La rage alors se trouve à son faîte montée.
L’invisible ennemi triomphe, et rit de voir
Qu’il n’est griffe ni dent en la bête irritée
Qui de la mettre en sang ne fasse son devoir.
Le malheureux Lion se déchire lui-même,
Fait résonner sa queue à l’entour de ses flancs,
Bat l’air, qui n’en peut mais ; et sa fureur extrême
Le fatigue, l’abat : le voilà sur les dents.
L’insecte du combat se retire avec gloire :
Comme il sonna la charge, il sonne la victoire,
Va partout l’annoncer, et rencontre en chemin
L’embuscade d’une araignée ;
Il y rencontre aussi sa fin.

Quelle chose par là nous peut être enseignée ?

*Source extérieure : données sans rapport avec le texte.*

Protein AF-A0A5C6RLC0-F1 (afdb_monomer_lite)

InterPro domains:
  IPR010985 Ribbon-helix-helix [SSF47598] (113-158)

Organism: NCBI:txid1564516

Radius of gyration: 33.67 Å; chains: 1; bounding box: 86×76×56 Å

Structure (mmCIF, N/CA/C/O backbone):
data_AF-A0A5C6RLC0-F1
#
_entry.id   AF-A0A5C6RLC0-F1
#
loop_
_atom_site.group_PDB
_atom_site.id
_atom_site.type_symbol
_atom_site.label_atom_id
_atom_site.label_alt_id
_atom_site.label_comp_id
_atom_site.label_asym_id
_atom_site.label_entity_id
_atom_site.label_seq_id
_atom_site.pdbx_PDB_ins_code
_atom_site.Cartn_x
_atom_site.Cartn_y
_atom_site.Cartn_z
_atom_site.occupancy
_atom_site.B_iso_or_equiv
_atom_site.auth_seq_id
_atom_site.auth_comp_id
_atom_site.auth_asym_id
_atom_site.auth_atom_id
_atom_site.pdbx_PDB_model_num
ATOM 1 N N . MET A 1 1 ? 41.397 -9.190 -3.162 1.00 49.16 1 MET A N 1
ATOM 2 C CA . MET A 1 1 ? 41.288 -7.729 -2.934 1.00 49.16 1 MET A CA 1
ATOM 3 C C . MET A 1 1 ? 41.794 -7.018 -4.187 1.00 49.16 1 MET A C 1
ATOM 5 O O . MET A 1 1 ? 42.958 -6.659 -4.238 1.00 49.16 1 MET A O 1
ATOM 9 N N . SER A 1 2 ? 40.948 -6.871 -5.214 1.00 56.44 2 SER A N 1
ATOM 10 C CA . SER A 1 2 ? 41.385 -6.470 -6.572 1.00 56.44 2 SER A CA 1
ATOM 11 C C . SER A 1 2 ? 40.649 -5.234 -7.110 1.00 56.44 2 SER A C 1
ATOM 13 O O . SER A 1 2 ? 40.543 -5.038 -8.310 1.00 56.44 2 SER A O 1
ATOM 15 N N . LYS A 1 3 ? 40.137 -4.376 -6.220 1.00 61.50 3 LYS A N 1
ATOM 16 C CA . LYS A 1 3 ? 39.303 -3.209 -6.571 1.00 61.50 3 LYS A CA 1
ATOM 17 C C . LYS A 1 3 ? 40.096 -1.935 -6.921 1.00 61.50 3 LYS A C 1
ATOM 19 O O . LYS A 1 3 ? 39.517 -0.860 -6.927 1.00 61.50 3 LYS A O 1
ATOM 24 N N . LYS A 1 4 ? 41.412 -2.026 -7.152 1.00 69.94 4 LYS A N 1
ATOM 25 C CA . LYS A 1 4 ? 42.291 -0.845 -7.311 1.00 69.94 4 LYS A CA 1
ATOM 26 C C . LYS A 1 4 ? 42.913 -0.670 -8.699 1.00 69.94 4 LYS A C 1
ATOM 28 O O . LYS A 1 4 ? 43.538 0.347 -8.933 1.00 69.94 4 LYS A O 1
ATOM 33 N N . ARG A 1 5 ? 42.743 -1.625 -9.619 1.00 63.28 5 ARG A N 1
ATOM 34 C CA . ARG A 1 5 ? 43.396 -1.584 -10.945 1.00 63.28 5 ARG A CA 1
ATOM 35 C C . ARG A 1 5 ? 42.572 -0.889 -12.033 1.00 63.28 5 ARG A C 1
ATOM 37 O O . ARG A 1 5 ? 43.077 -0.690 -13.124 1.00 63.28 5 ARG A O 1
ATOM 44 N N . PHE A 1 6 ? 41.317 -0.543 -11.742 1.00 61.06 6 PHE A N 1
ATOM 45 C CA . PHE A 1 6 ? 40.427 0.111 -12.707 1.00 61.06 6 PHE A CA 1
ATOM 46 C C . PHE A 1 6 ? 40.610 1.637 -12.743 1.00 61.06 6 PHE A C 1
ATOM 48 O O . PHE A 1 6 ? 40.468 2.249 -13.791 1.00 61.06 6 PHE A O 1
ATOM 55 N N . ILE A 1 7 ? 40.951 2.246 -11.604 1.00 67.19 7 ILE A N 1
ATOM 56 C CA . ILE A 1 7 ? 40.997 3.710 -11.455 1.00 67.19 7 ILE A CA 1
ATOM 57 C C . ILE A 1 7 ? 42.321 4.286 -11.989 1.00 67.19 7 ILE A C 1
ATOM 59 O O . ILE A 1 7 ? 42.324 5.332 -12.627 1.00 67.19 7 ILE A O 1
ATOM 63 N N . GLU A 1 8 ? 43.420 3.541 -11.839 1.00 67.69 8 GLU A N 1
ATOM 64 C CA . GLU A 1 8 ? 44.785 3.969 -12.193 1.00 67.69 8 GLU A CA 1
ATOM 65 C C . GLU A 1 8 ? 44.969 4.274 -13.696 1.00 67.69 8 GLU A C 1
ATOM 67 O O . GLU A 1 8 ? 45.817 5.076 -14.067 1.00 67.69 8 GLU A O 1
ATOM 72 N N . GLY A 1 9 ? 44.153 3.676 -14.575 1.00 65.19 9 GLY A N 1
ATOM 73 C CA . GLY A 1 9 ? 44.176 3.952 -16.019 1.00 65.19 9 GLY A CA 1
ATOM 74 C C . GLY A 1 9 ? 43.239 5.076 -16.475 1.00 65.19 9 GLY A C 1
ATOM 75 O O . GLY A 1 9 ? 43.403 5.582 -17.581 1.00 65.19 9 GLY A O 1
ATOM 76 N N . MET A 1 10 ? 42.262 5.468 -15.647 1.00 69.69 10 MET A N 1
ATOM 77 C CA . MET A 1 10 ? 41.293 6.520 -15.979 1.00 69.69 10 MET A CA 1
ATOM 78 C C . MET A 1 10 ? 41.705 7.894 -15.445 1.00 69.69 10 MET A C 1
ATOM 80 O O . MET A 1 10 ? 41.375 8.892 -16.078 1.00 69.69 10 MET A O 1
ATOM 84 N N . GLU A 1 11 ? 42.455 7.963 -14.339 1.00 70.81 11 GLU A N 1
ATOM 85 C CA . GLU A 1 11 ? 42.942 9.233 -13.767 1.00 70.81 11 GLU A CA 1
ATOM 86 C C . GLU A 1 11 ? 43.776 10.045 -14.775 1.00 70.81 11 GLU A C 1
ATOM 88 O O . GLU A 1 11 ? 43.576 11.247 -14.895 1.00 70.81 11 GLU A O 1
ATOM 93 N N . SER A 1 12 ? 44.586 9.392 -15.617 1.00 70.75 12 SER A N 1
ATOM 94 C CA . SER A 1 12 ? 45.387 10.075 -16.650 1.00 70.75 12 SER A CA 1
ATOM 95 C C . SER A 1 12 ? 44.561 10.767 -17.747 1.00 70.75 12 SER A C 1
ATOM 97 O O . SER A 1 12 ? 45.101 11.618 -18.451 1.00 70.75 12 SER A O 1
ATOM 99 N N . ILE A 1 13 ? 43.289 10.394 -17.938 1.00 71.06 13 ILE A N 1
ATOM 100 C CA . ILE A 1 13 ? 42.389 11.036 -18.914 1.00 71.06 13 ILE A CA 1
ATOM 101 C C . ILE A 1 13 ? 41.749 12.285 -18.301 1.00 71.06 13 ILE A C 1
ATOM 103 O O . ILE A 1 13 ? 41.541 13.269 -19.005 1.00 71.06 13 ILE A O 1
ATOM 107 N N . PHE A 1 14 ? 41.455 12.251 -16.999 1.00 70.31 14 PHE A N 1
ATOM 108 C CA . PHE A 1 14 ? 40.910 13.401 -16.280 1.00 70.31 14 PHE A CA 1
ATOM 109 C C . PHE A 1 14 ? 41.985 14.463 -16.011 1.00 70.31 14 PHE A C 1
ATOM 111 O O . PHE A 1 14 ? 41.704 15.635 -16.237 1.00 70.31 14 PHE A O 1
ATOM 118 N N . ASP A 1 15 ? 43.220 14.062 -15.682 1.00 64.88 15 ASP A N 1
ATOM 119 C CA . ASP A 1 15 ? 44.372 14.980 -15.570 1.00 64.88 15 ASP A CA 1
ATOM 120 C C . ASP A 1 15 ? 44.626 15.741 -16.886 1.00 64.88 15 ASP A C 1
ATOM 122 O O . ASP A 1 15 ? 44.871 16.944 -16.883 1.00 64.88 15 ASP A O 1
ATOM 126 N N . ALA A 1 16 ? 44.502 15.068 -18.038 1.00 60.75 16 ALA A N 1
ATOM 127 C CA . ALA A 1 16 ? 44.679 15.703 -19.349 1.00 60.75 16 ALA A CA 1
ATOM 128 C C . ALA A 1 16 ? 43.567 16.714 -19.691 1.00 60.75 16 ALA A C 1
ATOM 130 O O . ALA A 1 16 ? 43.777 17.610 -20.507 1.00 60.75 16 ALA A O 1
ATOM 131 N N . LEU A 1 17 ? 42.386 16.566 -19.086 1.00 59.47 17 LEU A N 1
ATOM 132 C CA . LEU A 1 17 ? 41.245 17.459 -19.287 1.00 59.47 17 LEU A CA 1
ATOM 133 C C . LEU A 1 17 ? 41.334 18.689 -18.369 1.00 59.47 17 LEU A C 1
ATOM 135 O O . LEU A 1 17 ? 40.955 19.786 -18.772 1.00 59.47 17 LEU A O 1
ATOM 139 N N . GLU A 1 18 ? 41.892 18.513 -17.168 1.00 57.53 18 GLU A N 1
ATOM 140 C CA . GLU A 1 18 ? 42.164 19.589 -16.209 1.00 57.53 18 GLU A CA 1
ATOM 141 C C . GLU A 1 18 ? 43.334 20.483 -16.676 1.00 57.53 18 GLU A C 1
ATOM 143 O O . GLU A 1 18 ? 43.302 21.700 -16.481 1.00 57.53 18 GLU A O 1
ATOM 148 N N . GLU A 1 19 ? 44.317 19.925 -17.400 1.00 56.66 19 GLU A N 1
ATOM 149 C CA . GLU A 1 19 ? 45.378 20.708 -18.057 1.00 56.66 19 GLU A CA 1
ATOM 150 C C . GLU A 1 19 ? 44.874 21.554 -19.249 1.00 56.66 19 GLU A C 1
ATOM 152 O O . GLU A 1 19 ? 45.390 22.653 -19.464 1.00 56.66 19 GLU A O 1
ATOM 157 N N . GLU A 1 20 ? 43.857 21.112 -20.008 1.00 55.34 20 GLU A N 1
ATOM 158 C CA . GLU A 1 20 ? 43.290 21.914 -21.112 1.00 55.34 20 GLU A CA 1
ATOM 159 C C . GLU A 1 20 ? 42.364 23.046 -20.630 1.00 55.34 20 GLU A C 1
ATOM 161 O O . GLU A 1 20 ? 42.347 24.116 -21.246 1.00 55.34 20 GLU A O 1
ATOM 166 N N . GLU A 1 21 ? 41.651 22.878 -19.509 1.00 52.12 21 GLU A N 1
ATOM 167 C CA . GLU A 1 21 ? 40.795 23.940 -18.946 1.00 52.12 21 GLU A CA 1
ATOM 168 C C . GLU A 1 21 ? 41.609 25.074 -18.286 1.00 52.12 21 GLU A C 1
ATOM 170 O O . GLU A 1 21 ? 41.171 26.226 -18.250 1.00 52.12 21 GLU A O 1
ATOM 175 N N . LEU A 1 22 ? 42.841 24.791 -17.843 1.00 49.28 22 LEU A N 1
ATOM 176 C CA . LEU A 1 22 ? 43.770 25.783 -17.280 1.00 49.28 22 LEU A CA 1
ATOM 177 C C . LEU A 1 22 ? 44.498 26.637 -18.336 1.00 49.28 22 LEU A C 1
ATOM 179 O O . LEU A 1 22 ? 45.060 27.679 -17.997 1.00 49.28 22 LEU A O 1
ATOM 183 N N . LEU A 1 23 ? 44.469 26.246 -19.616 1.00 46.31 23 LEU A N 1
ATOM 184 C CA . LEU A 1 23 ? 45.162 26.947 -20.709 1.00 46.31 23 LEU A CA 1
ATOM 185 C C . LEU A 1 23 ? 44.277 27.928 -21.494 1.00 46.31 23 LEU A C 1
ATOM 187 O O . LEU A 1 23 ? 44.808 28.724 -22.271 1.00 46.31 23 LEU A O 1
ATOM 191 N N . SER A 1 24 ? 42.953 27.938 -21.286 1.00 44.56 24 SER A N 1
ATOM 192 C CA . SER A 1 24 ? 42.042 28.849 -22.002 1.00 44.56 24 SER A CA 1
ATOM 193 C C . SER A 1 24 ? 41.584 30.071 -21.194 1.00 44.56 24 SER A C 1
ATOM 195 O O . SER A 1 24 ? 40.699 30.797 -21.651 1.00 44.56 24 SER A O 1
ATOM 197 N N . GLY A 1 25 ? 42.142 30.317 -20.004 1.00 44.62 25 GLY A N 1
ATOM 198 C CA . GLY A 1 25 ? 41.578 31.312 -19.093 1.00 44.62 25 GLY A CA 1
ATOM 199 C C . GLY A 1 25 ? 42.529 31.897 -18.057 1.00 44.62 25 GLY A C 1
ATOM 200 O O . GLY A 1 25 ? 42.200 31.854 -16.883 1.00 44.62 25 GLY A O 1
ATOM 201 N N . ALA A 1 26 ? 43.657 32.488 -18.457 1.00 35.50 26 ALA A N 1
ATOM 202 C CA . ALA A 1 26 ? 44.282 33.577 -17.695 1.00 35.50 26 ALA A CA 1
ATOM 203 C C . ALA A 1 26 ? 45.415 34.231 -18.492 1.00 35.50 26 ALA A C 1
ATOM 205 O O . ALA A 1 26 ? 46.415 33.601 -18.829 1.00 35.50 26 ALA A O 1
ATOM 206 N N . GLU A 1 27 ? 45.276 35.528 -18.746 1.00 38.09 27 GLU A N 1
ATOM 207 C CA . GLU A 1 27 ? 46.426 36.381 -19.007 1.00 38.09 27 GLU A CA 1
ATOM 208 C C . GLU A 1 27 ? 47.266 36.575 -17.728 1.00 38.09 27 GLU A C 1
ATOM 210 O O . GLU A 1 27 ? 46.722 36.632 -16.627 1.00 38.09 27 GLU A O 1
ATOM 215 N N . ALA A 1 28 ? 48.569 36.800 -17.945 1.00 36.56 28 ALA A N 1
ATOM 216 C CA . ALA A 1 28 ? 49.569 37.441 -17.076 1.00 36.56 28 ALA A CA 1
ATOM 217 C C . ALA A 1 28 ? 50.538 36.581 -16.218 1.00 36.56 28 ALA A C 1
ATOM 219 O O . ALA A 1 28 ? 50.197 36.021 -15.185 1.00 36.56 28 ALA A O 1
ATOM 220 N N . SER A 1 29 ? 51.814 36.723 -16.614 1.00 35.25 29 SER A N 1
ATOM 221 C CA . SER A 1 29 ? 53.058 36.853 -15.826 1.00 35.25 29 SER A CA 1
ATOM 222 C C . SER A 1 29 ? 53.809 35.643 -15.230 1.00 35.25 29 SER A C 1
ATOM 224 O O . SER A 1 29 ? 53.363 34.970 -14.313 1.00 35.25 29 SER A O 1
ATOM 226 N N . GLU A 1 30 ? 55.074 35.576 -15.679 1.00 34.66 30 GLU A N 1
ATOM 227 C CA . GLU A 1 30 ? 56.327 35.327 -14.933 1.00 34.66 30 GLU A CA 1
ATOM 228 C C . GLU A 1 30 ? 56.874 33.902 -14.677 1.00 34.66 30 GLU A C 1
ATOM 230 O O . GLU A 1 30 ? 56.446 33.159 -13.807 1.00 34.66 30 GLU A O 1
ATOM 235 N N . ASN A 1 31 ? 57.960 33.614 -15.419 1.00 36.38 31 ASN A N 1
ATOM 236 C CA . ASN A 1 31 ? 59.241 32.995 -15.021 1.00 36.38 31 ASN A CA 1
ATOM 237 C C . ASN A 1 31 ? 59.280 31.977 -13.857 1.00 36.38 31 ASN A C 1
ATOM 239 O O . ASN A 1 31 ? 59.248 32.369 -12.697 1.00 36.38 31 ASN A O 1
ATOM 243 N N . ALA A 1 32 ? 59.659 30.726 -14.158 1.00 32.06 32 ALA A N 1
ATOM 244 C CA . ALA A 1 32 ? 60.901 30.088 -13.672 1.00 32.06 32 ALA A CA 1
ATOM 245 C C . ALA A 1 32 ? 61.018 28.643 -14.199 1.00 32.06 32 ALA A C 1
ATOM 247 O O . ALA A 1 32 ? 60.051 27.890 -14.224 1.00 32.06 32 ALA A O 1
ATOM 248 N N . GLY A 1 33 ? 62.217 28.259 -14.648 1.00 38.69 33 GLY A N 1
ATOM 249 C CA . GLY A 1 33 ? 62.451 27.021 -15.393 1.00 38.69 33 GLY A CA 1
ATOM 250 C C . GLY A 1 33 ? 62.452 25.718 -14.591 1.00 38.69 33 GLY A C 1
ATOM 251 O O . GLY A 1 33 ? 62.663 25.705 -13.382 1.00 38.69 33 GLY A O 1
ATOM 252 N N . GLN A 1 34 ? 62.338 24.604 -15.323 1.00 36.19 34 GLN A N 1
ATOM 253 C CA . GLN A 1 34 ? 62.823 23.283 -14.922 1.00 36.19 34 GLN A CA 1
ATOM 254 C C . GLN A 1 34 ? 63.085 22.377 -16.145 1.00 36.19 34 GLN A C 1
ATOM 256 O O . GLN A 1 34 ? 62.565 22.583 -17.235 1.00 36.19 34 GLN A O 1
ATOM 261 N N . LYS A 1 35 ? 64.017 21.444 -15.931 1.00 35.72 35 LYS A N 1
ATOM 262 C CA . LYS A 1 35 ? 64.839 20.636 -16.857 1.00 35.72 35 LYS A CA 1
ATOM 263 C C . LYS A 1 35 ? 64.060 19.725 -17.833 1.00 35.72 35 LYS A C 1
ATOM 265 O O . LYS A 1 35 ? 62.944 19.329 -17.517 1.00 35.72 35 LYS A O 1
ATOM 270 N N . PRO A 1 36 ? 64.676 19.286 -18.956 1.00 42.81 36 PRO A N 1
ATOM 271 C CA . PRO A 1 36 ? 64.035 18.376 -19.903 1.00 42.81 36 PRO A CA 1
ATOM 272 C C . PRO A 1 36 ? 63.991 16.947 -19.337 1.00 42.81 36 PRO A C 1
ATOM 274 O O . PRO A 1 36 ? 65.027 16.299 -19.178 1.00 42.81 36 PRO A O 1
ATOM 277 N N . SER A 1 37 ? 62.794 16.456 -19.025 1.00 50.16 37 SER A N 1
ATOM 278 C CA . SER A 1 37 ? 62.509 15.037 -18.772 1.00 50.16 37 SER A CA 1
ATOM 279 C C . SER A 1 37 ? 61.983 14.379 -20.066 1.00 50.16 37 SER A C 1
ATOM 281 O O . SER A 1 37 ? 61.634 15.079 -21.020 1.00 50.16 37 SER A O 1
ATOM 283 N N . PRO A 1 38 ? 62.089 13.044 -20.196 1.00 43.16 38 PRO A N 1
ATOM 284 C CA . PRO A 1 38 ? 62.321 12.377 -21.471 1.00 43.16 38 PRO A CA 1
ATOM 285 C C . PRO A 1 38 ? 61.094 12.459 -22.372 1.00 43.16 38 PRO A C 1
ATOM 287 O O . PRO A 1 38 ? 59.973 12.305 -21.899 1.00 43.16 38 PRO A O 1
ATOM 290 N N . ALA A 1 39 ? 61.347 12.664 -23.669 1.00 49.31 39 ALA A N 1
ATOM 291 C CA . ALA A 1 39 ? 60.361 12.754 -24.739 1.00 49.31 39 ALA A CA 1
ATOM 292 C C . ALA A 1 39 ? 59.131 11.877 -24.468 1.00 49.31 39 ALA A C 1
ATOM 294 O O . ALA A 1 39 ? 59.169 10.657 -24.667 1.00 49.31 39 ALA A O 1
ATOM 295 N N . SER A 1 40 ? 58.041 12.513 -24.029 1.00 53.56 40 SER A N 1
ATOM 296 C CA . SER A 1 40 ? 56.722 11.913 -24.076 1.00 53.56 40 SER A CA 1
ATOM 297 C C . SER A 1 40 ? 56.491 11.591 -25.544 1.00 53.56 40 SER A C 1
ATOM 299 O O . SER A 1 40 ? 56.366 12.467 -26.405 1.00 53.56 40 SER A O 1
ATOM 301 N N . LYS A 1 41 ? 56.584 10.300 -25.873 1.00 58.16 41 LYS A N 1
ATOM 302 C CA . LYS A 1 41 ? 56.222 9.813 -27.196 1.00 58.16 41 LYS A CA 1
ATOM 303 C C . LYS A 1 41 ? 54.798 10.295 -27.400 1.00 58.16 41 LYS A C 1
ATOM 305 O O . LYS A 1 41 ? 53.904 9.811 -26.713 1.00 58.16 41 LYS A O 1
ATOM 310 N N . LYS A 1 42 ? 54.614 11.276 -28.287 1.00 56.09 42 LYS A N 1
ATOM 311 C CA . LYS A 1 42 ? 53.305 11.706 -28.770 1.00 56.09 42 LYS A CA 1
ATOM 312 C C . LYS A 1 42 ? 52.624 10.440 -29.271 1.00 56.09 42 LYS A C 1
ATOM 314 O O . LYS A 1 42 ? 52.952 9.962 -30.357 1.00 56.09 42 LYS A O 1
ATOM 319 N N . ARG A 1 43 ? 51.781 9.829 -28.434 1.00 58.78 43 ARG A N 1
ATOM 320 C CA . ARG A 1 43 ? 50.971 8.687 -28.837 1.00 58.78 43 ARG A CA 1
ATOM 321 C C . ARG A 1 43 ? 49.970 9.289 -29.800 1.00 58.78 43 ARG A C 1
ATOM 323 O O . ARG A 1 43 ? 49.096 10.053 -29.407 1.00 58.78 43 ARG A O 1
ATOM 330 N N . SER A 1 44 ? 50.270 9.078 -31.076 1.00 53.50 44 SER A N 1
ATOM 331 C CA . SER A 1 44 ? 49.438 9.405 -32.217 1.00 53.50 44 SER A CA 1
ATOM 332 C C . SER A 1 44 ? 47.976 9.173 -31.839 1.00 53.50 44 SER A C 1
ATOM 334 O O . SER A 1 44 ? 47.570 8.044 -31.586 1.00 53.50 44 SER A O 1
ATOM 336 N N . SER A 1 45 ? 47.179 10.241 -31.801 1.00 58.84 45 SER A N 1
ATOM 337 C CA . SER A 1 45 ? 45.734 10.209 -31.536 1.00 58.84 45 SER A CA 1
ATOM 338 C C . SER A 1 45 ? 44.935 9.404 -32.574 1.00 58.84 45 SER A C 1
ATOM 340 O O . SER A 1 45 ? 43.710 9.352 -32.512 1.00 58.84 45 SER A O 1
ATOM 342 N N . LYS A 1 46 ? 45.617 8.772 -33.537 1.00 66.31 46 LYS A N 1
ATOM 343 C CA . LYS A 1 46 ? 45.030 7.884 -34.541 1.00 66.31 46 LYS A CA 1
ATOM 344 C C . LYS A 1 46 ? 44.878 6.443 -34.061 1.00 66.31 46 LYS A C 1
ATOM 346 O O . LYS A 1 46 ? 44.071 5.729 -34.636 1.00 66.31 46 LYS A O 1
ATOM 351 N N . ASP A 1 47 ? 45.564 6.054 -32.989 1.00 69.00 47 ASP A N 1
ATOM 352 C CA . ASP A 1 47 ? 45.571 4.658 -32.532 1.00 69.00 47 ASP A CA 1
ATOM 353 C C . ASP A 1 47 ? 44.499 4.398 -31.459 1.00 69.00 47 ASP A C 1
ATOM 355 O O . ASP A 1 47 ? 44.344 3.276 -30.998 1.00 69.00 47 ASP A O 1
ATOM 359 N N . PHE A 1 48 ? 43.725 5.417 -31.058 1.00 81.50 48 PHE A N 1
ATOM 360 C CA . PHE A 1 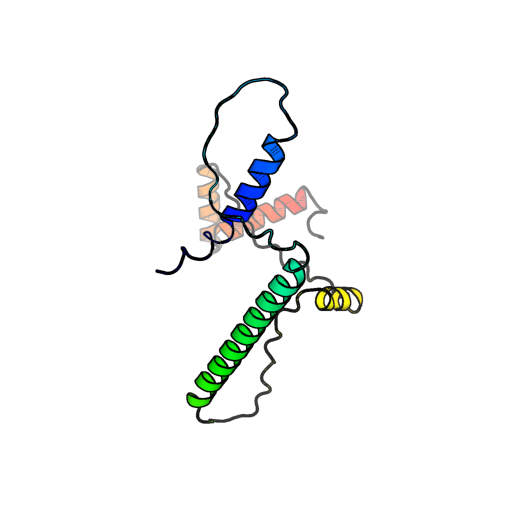48 ? 42.675 5.266 -30.043 1.00 81.50 48 PHE A CA 1
ATOM 361 C C . PHE A 1 48 ? 41.554 4.325 -30.498 1.00 81.50 48 PHE A C 1
ATOM 363 O O . PHE A 1 48 ? 41.040 3.547 -29.702 1.00 81.50 48 PHE A O 1
ATOM 370 N N . SER A 1 49 ? 41.175 4.381 -31.779 1.00 83.62 49 SER A N 1
ATOM 371 C CA . SER A 1 49 ? 40.137 3.488 -32.314 1.00 83.62 49 SER A CA 1
ATOM 372 C C . SER A 1 49 ? 40.624 2.041 -32.375 1.00 83.62 49 SER A C 1
ATOM 374 O O . SER A 1 49 ? 39.862 1.136 -32.049 1.00 83.62 49 SER A O 1
ATOM 376 N N . ASP A 1 50 ? 41.898 1.840 -32.712 1.00 85.12 50 ASP A N 1
ATOM 377 C CA . ASP A 1 50 ? 42.519 0.517 -32.763 1.00 85.12 50 ASP A CA 1
ATOM 378 C C . ASP A 1 50 ? 42.723 -0.061 -31.353 1.00 85.12 50 ASP A C 1
ATOM 380 O O . ASP A 1 50 ? 42.461 -1.241 -31.132 1.00 85.12 50 ASP A O 1
ATOM 384 N N . ASP A 1 51 ? 43.107 0.769 -30.377 1.00 83.38 51 ASP A N 1
ATOM 385 C CA . ASP A 1 51 ? 43.245 0.382 -28.964 1.00 83.38 51 ASP A CA 1
ATOM 386 C C . ASP A 1 51 ? 41.875 0.062 -28.338 1.00 83.38 51 ASP A C 1
ATOM 388 O O . ASP A 1 51 ? 41.714 -0.926 -27.623 1.00 83.38 51 ASP A O 1
ATOM 392 N N . LEU A 1 52 ? 40.837 0.831 -28.690 1.00 88.81 52 LEU A N 1
ATOM 393 C CA . LEU A 1 52 ? 39.461 0.557 -28.274 1.00 88.81 52 LEU A CA 1
ATOM 394 C C . LEU A 1 52 ? 38.924 -0.723 -28.922 1.00 88.81 52 LEU A C 1
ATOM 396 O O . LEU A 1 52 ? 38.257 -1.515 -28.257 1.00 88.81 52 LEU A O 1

J’en vois deux, dont l’une est qu’entre nos ennemis
Les plus à craindre sont souvent les plus petits ;
L’autre, qu’aux grands périls tel a pu se soustraire,
Qui périt pour la moindre affaire.

J’ai fini la poésie, aucune pause, aucune faute, je sais que j’ai dépassé le temps, mais la maîtresse ne m’avait pas arrêté , alors c’est un bon signe, j’ai bien fait, je tourne ma tête, je regarde la classe, tout le monde me regarde, y’a le silence, soudainement j’entends des applaudissements, la maîtresse d’un ton de gloire m’annonce que je suis la seule au niveau 4 à réciter tous les verses de la poésie sans aucune faute. Je tourne ma tête vers Marwan, il est tout jaloux, il est rouge, il à l’ œil étincelle, ah ces adjectifs familiers. Il est grand, il est le premier de la classe, je suis petite de taille, toujours deuxième, peut être pas aussi intelligente mais aujourd’hui je suis le moucheron. Contente mais modeste, fière mais surtout pas orgueilleuse, je reviens à ma place, par ce que je sais que s’il y’a un moucheron, et un lion, il y a aussi une araignée. Et que je crains les araignées.